In Sparta, Mississippi patrolman Sam Wood (the great character actor Warren Oates) makes his nightly rounds, after peeping at a topless woman he makes a startling discovery – the murdered body of wealthy Industrialist, Philip Colbert. Newly installed police chief Bill Gillespie (Steiger) sends him to check out the pool hall and bus station for any drifters, and wouldn’t you know it, Wood finds a well-dressed black man with a wallet full of bills waiting for a bus. The cops think they have an open and shut case, until they find out the black man, with a clear alibi, is actually Virgil Tibbs (Poitier), a Philadelphia homicide detective just passing through.
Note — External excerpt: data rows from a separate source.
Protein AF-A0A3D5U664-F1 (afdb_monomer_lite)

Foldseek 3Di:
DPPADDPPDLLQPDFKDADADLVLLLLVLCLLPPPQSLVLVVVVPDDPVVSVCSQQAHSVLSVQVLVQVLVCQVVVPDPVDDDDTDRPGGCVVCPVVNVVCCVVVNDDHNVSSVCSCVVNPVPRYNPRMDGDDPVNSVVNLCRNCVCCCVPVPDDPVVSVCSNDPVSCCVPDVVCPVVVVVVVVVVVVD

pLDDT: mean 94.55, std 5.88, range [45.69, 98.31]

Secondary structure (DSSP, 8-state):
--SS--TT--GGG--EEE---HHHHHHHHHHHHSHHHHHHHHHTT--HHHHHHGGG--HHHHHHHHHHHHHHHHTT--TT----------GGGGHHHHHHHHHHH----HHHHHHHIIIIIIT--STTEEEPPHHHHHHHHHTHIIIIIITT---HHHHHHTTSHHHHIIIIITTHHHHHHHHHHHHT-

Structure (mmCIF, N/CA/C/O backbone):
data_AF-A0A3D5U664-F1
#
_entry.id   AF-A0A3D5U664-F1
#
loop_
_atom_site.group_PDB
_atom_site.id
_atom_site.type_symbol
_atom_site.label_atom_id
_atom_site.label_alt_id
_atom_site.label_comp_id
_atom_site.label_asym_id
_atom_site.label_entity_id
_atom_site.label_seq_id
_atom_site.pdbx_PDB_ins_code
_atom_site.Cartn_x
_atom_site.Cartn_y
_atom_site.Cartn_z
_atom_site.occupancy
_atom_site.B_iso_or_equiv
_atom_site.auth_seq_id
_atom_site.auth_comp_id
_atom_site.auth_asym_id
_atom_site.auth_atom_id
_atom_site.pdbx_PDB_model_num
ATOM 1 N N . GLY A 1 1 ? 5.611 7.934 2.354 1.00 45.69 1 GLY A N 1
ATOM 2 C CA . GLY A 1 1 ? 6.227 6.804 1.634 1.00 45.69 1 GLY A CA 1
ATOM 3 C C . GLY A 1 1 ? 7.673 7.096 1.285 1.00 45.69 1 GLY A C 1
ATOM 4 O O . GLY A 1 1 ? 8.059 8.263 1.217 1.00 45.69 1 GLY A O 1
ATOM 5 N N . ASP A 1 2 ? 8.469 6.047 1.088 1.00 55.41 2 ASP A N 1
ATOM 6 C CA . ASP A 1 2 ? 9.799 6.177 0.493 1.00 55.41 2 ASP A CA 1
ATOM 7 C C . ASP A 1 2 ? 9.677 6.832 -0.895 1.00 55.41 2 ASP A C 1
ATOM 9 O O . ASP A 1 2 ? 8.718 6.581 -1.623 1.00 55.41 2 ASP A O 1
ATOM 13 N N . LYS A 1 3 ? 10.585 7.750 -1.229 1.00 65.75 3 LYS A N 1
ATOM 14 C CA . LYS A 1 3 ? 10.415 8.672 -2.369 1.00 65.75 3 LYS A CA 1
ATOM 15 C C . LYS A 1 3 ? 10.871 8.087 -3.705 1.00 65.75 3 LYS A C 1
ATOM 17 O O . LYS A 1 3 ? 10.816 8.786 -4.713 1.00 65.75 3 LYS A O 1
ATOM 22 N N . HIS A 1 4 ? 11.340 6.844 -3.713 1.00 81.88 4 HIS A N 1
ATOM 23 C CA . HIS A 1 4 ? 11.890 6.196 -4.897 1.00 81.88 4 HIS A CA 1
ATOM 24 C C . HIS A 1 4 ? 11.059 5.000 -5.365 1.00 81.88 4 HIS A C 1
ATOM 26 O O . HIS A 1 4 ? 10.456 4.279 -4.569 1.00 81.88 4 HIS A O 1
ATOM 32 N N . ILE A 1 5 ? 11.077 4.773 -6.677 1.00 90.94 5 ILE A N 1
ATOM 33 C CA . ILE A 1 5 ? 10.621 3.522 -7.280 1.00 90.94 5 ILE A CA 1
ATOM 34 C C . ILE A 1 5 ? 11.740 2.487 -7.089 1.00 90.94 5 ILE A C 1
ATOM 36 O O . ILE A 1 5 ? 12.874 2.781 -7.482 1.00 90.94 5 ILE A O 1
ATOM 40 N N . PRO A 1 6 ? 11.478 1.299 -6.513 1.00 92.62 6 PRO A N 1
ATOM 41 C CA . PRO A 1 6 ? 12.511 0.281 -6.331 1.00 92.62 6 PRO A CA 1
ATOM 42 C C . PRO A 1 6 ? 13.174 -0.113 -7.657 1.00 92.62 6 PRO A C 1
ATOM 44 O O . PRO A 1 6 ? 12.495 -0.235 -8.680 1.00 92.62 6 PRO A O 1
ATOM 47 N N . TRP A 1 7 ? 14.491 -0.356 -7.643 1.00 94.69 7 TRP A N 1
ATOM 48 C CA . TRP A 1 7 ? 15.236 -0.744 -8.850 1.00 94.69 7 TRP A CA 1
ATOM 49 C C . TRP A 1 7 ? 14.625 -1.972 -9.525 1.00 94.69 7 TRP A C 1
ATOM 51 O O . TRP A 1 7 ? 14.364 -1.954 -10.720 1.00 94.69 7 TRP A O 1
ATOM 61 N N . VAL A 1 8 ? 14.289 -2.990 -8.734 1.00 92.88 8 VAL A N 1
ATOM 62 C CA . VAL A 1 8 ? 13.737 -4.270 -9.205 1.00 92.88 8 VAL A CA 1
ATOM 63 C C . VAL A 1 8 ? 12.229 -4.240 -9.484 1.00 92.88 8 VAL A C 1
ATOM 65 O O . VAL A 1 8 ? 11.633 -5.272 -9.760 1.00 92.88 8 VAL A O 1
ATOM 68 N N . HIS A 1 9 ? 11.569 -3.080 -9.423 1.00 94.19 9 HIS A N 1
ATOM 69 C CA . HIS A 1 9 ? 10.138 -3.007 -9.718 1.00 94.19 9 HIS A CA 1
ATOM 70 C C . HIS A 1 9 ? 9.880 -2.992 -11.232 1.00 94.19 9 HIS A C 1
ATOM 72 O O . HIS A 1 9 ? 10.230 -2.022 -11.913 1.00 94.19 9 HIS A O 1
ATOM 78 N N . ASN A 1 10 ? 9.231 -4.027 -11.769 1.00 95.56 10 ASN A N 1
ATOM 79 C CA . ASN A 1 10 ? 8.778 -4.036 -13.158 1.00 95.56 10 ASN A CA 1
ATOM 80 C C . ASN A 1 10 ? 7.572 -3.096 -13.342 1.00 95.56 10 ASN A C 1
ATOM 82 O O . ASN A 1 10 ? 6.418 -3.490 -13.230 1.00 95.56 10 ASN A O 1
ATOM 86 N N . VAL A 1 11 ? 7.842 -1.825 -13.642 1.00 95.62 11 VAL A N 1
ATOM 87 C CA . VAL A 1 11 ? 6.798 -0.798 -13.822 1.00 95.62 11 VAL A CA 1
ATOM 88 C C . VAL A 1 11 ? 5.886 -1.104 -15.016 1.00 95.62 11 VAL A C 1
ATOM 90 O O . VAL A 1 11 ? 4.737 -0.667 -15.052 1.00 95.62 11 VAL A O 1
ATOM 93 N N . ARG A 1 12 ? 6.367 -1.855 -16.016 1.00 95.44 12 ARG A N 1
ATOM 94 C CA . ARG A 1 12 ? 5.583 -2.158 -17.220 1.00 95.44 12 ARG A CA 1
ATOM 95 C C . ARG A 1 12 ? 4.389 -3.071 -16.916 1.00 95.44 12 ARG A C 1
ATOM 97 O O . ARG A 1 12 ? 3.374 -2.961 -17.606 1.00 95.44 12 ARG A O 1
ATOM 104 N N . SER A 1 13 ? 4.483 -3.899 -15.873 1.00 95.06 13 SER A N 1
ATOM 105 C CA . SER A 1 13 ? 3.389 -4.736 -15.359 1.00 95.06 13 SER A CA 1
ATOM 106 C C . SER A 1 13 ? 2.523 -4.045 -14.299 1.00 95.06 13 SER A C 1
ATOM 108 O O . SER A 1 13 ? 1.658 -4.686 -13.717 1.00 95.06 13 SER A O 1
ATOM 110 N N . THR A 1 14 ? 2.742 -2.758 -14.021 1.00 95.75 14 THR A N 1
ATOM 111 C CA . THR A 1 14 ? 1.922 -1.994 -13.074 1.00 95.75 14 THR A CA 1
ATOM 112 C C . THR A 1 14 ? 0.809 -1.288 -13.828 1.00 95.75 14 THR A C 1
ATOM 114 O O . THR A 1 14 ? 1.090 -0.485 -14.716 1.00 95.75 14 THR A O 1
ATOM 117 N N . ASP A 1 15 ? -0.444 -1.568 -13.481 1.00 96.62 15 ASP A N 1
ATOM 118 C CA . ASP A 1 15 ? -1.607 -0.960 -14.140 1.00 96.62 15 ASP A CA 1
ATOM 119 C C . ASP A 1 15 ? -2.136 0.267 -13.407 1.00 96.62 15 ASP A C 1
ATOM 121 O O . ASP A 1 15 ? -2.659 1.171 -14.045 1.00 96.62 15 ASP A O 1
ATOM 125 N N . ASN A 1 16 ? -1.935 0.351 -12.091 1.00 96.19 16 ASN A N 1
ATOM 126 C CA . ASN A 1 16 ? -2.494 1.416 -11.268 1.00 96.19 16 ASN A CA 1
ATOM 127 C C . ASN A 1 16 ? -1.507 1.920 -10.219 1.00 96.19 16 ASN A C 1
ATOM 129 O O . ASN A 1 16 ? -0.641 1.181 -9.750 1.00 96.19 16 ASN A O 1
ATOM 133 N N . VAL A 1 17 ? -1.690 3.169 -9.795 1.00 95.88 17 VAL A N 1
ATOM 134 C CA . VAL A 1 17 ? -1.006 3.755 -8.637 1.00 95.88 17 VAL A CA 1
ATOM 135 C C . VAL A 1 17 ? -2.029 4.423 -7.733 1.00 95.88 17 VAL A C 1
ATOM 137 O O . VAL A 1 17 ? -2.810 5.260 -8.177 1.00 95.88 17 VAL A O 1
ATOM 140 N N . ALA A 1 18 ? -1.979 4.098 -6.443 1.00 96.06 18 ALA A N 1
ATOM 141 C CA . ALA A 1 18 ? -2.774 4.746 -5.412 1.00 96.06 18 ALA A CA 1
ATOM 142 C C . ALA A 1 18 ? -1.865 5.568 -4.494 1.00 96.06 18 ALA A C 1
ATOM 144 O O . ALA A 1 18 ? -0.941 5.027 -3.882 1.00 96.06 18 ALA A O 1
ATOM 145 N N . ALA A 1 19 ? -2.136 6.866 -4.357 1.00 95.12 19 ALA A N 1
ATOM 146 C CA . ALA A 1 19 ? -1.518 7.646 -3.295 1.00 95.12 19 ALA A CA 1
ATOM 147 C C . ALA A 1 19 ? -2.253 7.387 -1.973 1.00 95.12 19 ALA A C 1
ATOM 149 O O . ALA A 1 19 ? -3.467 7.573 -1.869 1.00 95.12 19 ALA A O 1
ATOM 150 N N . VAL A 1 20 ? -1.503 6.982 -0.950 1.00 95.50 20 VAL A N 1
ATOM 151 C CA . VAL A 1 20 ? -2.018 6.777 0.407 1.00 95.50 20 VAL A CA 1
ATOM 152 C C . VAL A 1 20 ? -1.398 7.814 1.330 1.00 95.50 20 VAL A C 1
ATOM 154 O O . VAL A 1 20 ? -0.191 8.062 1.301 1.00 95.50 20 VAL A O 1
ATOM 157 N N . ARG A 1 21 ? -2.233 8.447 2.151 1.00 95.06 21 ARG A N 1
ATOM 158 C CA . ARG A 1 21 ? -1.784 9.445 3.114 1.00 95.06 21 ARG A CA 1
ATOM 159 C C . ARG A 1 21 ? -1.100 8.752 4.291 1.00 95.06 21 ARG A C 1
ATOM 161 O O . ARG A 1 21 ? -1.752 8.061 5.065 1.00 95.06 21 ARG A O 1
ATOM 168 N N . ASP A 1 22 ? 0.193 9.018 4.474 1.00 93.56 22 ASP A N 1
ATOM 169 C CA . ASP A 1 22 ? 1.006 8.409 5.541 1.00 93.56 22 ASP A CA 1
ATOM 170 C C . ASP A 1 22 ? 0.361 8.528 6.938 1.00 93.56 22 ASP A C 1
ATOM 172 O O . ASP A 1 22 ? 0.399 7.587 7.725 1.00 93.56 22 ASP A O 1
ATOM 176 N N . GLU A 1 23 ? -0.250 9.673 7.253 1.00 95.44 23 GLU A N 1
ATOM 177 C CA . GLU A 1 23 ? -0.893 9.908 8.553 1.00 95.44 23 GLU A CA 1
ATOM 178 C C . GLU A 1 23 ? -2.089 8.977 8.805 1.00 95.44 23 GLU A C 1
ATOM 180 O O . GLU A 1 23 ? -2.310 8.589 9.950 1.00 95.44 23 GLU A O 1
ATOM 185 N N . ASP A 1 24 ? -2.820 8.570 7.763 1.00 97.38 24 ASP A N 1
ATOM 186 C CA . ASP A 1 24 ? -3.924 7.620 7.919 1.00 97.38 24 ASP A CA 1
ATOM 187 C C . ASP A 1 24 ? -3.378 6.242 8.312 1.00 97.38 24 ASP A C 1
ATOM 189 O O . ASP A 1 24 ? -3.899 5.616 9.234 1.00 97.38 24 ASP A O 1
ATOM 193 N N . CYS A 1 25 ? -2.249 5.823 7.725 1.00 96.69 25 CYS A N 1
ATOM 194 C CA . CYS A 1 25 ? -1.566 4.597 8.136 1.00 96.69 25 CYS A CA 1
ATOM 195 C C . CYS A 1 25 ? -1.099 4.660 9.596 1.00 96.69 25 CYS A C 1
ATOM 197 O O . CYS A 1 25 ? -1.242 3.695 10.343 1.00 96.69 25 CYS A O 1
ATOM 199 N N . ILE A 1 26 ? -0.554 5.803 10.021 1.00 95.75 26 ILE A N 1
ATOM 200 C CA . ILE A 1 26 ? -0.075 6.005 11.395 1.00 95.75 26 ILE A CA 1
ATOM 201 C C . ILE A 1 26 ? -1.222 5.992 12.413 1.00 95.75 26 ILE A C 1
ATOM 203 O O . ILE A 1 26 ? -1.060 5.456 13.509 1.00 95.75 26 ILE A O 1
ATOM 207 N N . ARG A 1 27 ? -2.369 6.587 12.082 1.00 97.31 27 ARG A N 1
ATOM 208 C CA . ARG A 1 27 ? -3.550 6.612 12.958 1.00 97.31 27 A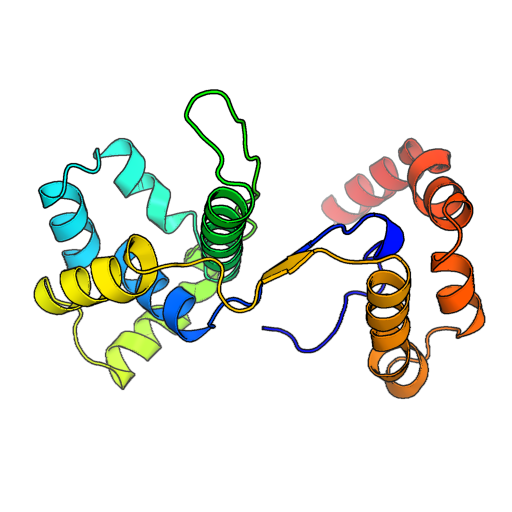RG A CA 1
ATOM 209 C C . ARG A 1 27 ? -4.178 5.226 13.077 1.00 97.31 27 ARG A C 1
ATOM 211 O O . ARG A 1 27 ? -4.401 4.750 14.187 1.00 97.31 27 ARG A O 1
ATOM 218 N N . LEU A 1 28 ? -4.337 4.527 11.954 1.00 97.88 28 LEU A N 1
ATOM 219 C CA . LEU A 1 28 ? -4.819 3.145 11.951 1.00 97.88 28 LEU A CA 1
ATOM 220 C C . LEU A 1 28 ? -3.857 2.184 12.654 1.00 97.88 28 LEU A C 1
ATOM 222 O O . LEU A 1 28 ? -4.316 1.249 13.301 1.00 97.88 28 LEU A O 1
ATOM 226 N N . LEU A 1 29 ? -2.544 2.444 12.631 1.00 96.94 29 LEU A N 1
ATOM 227 C CA . LEU A 1 29 ? -1.590 1.662 13.421 1.00 96.94 29 LEU A CA 1
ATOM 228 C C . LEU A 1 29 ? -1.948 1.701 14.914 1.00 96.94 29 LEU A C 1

The fact that he makes more money than them, is obviously smarter and is black throws these backwoods hicks for a loop. Tibbs wants to leave town but after clearing another wrongly accused guy, he impresses the deceased man’s wife, Leslie Colbert (Lee Grant), and she puts pressure on Gillespie to keep Tibbs on the case. And of course, Tibbs’ super-sleuthing leads to budding respect from the otherwise racist cops.